THE PROBLEM: Find the line in the entries below that contains "ATOM 43 N N". Repeat it exactly, and every line after it through the line that contains "ATOM 70 N N".

Extracted data entries
========================================
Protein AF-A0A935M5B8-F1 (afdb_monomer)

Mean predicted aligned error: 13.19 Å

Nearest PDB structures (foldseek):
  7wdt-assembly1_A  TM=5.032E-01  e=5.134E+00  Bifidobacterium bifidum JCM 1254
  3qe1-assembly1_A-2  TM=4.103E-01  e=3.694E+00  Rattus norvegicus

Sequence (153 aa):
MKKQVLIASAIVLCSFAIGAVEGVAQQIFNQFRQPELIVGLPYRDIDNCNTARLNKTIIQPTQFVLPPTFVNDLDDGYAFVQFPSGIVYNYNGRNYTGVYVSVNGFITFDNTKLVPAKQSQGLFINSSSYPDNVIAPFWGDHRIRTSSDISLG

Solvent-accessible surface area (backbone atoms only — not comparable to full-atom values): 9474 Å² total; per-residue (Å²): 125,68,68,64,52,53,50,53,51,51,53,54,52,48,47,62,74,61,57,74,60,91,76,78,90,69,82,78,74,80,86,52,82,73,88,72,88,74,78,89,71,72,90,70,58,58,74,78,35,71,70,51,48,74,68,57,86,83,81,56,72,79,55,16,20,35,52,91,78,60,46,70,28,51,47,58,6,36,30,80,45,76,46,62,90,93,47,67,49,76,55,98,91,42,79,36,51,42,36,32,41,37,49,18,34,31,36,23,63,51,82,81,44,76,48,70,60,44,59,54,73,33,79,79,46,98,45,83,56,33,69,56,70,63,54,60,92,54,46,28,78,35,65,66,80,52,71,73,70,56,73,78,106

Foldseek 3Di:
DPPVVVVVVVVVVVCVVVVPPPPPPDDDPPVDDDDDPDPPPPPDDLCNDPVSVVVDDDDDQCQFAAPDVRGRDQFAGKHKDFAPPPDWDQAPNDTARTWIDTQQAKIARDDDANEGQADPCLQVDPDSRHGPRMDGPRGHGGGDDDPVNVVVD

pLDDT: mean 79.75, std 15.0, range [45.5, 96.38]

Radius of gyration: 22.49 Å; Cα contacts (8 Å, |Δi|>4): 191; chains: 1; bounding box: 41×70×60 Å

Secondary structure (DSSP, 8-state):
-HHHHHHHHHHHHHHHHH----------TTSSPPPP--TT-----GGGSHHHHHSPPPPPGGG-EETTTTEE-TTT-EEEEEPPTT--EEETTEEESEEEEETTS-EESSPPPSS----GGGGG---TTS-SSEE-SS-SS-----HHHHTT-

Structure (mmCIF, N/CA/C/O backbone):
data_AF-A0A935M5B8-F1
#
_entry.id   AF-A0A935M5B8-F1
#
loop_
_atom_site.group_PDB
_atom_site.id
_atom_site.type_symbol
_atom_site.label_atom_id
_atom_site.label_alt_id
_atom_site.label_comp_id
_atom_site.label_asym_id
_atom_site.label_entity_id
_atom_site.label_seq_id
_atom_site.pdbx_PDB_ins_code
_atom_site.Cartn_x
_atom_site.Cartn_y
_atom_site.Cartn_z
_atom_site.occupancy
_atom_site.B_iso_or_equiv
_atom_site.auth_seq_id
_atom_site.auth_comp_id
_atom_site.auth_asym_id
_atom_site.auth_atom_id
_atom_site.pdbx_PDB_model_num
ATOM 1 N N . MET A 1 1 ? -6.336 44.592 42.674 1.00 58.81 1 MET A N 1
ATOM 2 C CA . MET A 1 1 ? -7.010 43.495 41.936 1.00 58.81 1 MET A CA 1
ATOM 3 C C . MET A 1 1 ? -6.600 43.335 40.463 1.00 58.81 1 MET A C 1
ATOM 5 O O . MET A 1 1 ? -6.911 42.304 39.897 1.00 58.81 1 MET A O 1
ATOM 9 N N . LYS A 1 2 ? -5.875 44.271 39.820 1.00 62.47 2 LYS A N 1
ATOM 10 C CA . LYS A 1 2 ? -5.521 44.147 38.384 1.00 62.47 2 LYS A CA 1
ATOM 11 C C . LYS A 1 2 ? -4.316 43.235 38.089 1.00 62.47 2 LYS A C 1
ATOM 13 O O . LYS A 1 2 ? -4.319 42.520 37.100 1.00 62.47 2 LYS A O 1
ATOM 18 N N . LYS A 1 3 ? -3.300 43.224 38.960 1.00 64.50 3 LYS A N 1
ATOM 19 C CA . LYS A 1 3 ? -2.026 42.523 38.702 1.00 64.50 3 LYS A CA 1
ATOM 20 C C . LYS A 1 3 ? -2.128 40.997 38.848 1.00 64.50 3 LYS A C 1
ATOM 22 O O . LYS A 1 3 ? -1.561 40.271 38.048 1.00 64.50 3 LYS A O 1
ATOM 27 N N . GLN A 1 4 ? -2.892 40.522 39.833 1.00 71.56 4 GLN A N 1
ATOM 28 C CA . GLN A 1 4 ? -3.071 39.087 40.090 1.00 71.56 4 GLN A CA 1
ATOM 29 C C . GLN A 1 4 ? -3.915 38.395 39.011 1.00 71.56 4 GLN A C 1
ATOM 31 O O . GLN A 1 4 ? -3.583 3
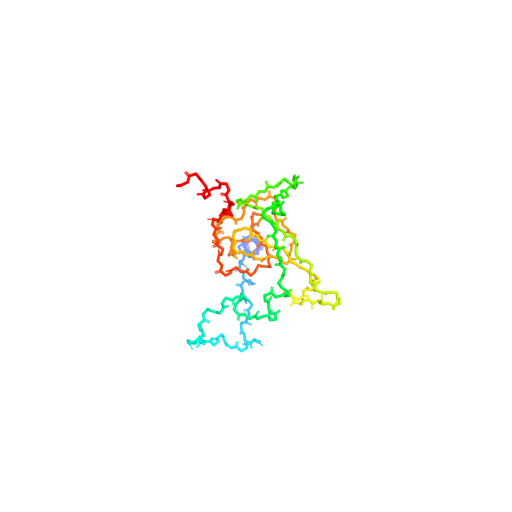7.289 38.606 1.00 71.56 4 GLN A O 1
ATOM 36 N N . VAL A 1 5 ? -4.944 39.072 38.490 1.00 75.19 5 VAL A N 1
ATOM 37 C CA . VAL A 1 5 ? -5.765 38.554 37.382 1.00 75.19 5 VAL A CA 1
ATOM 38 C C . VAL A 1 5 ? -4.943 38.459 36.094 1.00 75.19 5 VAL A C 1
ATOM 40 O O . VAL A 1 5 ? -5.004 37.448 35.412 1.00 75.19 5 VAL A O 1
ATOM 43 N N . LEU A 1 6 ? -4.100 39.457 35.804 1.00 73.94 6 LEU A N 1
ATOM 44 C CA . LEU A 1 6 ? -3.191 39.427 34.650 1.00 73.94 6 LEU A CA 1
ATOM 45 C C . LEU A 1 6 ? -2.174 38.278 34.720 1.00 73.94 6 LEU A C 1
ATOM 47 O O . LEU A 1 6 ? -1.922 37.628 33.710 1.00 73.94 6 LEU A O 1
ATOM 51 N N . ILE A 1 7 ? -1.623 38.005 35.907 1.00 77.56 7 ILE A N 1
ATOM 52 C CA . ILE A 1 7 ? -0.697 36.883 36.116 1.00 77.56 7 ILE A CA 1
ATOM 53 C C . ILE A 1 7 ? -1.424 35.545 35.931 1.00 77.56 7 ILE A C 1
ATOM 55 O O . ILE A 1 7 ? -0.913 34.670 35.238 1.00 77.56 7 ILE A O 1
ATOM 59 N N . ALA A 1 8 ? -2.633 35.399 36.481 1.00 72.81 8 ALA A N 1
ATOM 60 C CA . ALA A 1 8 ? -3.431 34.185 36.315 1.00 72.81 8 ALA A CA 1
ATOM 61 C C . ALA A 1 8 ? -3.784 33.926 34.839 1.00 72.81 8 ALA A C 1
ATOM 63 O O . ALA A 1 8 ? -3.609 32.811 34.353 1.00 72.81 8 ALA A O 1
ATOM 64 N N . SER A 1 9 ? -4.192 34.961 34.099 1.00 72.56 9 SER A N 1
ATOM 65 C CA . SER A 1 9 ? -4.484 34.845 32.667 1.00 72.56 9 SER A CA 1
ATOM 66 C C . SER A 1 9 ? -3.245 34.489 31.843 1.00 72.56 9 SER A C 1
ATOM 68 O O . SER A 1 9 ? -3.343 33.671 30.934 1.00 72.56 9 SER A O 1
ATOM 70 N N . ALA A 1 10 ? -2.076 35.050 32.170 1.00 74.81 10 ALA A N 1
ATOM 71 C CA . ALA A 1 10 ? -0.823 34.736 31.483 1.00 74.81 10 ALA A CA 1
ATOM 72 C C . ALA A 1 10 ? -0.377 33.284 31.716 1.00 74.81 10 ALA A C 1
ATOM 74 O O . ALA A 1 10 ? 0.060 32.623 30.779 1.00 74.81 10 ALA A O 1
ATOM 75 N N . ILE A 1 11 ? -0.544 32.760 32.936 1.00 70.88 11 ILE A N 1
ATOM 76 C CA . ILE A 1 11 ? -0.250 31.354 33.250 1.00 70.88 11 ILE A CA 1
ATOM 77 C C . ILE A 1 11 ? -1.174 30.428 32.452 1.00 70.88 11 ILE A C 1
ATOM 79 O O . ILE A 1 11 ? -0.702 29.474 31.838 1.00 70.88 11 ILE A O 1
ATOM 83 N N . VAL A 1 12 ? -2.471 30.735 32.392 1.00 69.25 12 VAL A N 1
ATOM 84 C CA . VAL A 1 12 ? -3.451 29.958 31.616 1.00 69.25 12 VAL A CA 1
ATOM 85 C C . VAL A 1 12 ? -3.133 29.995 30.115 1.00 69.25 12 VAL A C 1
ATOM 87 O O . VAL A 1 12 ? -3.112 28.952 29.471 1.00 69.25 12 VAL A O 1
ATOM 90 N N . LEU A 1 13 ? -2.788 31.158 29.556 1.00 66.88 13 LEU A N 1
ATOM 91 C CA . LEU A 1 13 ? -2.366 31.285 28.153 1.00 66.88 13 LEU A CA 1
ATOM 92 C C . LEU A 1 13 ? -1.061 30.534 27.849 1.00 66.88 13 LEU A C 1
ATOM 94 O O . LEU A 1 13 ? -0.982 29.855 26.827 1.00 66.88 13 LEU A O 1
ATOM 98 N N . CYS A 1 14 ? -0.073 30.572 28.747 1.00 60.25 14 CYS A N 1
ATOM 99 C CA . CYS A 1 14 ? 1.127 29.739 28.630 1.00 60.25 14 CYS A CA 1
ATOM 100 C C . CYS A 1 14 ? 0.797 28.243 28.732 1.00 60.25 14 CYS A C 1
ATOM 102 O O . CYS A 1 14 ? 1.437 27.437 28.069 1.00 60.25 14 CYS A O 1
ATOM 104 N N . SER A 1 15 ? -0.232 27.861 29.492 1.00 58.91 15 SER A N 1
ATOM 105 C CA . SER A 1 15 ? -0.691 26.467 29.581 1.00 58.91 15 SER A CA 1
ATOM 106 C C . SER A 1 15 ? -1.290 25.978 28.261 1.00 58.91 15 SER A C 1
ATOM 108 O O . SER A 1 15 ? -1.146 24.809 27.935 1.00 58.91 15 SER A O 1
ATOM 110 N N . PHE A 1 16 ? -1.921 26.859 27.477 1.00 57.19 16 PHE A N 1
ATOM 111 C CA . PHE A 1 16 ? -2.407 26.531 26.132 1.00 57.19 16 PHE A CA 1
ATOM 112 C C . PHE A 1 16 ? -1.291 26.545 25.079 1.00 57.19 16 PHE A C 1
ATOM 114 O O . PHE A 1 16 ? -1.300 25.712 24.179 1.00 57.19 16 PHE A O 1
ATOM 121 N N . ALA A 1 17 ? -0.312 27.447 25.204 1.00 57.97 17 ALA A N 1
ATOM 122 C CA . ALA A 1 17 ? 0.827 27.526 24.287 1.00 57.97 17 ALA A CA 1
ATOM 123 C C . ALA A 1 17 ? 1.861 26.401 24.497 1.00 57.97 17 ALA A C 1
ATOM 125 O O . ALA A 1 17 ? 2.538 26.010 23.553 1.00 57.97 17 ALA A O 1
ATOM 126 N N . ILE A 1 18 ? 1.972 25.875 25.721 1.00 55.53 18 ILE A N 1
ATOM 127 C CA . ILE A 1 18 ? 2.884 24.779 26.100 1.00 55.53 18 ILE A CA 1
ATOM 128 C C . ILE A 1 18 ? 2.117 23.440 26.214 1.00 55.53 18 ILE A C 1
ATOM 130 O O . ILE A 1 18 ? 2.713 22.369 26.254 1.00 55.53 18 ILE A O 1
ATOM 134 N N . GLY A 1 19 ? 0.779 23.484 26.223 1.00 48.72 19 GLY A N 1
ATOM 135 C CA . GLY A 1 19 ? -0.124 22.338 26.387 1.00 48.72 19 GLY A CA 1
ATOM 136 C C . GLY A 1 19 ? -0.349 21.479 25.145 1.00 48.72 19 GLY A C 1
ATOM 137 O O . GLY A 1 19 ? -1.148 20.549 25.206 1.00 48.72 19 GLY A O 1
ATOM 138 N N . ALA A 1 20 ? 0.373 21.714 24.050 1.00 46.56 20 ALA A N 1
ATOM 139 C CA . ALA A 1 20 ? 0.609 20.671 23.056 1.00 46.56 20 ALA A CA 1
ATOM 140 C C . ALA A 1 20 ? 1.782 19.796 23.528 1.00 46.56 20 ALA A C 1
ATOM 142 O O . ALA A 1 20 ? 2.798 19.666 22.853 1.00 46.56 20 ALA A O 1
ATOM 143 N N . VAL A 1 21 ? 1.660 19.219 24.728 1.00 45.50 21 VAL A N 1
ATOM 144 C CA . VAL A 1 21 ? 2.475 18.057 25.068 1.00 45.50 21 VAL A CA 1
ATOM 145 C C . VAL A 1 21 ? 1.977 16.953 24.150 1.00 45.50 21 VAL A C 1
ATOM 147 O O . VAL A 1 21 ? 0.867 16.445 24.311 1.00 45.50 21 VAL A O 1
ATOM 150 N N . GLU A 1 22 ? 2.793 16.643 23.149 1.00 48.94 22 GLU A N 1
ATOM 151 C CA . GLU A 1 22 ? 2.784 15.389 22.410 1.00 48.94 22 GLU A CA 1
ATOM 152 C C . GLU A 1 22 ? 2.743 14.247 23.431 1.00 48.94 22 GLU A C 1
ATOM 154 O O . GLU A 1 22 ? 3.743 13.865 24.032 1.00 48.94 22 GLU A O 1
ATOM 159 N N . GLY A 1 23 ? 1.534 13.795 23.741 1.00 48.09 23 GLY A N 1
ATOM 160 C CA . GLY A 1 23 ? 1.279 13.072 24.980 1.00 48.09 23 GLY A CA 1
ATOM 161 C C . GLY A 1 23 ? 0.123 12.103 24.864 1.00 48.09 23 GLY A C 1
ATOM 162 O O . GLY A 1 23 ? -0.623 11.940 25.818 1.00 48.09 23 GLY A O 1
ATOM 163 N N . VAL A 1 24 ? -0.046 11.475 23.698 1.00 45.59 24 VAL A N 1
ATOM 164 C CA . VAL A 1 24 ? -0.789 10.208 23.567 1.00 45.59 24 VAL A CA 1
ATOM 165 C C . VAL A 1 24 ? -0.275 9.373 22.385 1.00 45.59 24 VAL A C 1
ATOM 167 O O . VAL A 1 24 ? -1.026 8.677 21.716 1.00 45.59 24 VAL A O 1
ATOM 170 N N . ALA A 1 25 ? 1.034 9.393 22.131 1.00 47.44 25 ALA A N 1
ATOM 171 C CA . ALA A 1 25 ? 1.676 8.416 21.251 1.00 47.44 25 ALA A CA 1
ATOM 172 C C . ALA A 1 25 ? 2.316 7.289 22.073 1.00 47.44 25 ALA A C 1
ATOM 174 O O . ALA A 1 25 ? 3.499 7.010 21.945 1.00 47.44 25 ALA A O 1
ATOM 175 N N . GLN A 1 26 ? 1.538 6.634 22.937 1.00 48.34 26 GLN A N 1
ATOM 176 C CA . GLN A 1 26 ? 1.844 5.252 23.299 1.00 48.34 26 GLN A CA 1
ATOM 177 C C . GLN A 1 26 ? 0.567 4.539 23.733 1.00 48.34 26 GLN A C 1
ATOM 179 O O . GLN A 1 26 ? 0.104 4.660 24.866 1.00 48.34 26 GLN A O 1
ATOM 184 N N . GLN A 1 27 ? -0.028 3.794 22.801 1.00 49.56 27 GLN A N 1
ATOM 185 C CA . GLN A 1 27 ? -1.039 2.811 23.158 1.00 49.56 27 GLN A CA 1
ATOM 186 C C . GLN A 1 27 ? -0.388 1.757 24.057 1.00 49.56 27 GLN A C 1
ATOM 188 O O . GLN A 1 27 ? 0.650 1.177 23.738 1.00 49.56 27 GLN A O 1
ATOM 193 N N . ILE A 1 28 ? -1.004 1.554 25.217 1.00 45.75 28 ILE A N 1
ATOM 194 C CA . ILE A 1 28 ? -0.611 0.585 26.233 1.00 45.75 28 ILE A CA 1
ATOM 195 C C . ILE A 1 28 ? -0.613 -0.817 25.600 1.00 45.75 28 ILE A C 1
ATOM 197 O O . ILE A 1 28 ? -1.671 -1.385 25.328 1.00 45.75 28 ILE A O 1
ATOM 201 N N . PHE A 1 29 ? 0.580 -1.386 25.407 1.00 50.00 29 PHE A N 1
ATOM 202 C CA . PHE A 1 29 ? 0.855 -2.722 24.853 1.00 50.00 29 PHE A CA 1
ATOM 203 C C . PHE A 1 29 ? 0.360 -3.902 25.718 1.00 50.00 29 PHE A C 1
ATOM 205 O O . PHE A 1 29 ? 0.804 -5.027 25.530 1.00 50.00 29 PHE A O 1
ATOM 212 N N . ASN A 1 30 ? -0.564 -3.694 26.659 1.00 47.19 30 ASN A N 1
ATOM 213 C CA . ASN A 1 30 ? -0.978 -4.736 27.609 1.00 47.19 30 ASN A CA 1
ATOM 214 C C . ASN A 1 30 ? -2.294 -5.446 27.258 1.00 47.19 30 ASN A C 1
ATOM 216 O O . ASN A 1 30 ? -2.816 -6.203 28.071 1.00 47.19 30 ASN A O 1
========================================
YOUR SOLUTION:
ATOM 43 N N . LEU A 1 6 ? -4.100 39.457 35.804 1.00 73.94 6 LEU A N 1
ATOM 44 C CA . LEU A 1 6 ? -3.191 39.427 34.650 1.00 73.94 6 LEU A CA 1
ATOM 45 C C . LEU A 1 6 ? -2.174 38.278 34.720 1.00 73.94 6 LEU A C 1
ATOM 47 O O . LEU A 1 6 ? -1.922 37.628 33.710 1.00 73.94 6 LEU A O 1
ATOM 51 N N . ILE A 1 7 ? -1.623 38.005 35.907 1.00 77.56 7 ILE A N 1
ATOM 52 C CA . ILE A 1 7 ? -0.697 36.883 36.116 1.00 77.56 7 ILE A CA 1
ATOM 53 C C . ILE A 1 7 ? -1.424 35.545 35.931 1.00 77.56 7 ILE A C 1
ATOM 55 O O . ILE A 1 7 ? -0.913 34.670 35.238 1.00 77.56 7 ILE A O 1
ATOM 59 N N . ALA A 1 8 ? -2.633 35.399 36.481 1.00 72.81 8 ALA A N 1
ATOM 60 C CA . ALA A 1 8 ? -3.431 34.185 36.315 1.00 72.81 8 ALA A CA 1
ATOM 61 C C . ALA A 1 8 ? -3.784 33.926 34.839 1.00 72.81 8 ALA A C 1
ATOM 63 O O . ALA A 1 8 ? -3.609 32.811 34.353 1.00 72.81 8 ALA A O 1
ATOM 64 N N . SER A 1 9 ? -4.192 34.961 34.099 1.00 72.56 9 SER A N 1
ATOM 65 C CA . SER A 1 9 ? -4.484 34.845 32.667 1.00 72.56 9 SER A CA 1
ATOM 66 C C . SER A 1 9 ? -3.245 34.489 31.843 1.00 72.56 9 SER A C 1
ATOM 68 O O . SER A 1 9 ? -3.343 33.671 30.934 1.00 72.56 9 SER A O 1
ATOM 70 N N . ALA A 1 10 ? -2.076 35.050 32.170 1.00 74.81 10 ALA A N 1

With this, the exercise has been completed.